[Info-vax] startup hangs during TCPIP

Stephen Hoffman seaohveh at hoffmanlabs.invalid
Sun May 17 21:46:02 EDT 2015


On 2015-05-17 16:28:03 +0000, David Froble said:

> Phillip Helbig (undress to reply) wrote:
>> I have a satellite which I boot every day or two.  A couple of days ago,
>> the startup started hanging.  STARTUP.LOG and console output indicate
>> that this is always somewhere in the TCPIP startup.  Control-P and 
>> booting again was successful, though in one of three or four times I 
>> had to do it twice.
>> 
>> No, I haven't changed anything.  This is still a 7.3-2 node.

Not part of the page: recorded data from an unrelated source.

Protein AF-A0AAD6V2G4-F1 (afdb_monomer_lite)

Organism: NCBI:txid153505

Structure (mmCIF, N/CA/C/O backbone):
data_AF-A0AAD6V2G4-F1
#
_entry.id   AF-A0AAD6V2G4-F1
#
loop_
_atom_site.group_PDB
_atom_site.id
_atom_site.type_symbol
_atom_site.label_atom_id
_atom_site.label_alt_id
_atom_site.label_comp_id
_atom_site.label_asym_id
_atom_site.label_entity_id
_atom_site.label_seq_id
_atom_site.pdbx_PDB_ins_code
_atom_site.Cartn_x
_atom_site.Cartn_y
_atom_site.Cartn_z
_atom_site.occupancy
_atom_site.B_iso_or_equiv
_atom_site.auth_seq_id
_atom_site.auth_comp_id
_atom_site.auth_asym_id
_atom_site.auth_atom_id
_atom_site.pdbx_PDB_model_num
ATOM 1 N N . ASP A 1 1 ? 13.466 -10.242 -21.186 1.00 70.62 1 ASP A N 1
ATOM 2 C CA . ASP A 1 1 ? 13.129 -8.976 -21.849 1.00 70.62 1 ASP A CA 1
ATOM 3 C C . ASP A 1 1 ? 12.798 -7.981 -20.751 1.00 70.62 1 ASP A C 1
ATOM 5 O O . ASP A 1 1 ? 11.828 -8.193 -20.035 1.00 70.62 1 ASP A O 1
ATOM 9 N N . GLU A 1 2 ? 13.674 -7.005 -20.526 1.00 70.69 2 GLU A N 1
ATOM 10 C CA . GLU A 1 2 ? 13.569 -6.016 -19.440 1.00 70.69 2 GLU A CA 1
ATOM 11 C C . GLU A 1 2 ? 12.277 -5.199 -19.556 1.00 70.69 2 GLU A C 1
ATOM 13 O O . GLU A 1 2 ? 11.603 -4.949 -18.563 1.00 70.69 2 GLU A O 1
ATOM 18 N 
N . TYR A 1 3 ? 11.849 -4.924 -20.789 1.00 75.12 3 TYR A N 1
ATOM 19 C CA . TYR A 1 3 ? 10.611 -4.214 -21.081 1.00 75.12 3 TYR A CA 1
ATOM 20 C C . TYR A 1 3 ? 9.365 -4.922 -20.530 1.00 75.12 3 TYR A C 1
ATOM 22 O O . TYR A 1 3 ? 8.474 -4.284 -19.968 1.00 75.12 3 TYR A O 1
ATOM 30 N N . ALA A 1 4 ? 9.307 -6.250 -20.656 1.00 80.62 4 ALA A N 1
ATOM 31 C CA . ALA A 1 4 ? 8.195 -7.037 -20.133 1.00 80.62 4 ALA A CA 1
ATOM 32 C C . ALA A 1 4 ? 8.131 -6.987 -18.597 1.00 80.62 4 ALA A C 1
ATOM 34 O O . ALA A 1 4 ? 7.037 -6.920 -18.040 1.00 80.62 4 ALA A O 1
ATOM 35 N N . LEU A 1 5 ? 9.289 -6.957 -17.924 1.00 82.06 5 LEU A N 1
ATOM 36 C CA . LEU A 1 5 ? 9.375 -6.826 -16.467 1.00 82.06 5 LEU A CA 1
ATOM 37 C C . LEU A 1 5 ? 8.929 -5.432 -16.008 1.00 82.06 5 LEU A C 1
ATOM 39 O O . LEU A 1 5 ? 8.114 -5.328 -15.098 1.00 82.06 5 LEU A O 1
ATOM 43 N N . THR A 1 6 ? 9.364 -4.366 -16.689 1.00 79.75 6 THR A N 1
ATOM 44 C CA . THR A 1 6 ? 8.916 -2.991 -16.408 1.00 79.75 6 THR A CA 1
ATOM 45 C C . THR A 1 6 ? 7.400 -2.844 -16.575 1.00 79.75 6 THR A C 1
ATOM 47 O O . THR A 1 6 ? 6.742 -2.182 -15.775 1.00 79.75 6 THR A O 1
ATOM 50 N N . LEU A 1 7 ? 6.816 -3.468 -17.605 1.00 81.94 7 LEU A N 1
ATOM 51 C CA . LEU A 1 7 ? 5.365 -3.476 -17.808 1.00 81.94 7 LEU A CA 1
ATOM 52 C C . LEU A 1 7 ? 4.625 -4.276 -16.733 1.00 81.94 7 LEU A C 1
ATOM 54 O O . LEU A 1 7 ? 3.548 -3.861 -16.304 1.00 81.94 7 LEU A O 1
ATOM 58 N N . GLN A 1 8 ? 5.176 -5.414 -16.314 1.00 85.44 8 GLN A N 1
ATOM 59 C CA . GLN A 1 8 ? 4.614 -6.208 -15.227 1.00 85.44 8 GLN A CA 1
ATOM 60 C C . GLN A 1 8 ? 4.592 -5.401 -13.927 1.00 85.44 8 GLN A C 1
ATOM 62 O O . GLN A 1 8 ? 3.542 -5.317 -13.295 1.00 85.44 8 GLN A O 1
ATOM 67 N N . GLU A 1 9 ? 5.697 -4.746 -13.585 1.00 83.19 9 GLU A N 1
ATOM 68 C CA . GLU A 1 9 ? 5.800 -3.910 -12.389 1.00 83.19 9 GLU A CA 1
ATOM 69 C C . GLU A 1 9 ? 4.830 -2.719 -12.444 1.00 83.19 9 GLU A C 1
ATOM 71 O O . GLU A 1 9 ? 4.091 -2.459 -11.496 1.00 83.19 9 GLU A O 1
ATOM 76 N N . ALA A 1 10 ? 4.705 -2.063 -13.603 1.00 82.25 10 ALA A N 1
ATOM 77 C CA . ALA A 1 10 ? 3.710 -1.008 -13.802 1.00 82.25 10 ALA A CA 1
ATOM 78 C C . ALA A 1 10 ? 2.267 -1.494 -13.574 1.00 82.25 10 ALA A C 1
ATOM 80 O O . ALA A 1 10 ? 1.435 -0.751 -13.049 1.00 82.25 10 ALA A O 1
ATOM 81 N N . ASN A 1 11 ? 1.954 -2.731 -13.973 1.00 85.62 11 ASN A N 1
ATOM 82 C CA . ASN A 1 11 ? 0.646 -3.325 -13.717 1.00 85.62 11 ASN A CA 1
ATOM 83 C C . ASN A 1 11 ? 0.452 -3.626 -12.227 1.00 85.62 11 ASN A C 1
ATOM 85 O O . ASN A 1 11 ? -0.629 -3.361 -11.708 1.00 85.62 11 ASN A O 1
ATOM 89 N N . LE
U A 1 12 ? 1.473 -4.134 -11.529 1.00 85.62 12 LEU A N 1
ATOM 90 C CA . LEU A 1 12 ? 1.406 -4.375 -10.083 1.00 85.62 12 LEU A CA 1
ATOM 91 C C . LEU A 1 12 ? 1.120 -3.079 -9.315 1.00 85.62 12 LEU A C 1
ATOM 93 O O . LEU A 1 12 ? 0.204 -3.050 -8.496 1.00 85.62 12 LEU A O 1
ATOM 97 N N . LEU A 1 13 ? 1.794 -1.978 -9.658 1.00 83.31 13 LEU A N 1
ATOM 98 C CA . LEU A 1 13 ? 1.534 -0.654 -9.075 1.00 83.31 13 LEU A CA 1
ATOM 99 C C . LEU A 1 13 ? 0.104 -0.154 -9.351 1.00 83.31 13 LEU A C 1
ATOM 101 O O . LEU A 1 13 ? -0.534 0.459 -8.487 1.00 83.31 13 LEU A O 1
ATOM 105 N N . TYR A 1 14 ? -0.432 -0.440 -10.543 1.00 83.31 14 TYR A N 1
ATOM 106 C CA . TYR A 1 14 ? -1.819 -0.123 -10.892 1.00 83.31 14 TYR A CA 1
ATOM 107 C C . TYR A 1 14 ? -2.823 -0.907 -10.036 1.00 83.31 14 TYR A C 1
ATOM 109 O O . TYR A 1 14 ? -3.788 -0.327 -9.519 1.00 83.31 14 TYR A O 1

I'd get everything to V8.4, and as expeditiously as possible.   There's 
little point in chasing weirdness with ancient and under-patched 
versions, after all.

>> Once it boots up, everything is fine.
>> 
>> Something I noticed around the same time, which wasn't present before,
>> is that a Smart-Array card (which I have never used) now fails to 
>> initialize, but I don't see how that could be relevant.

You'll want to figure that out, as the problem might be related.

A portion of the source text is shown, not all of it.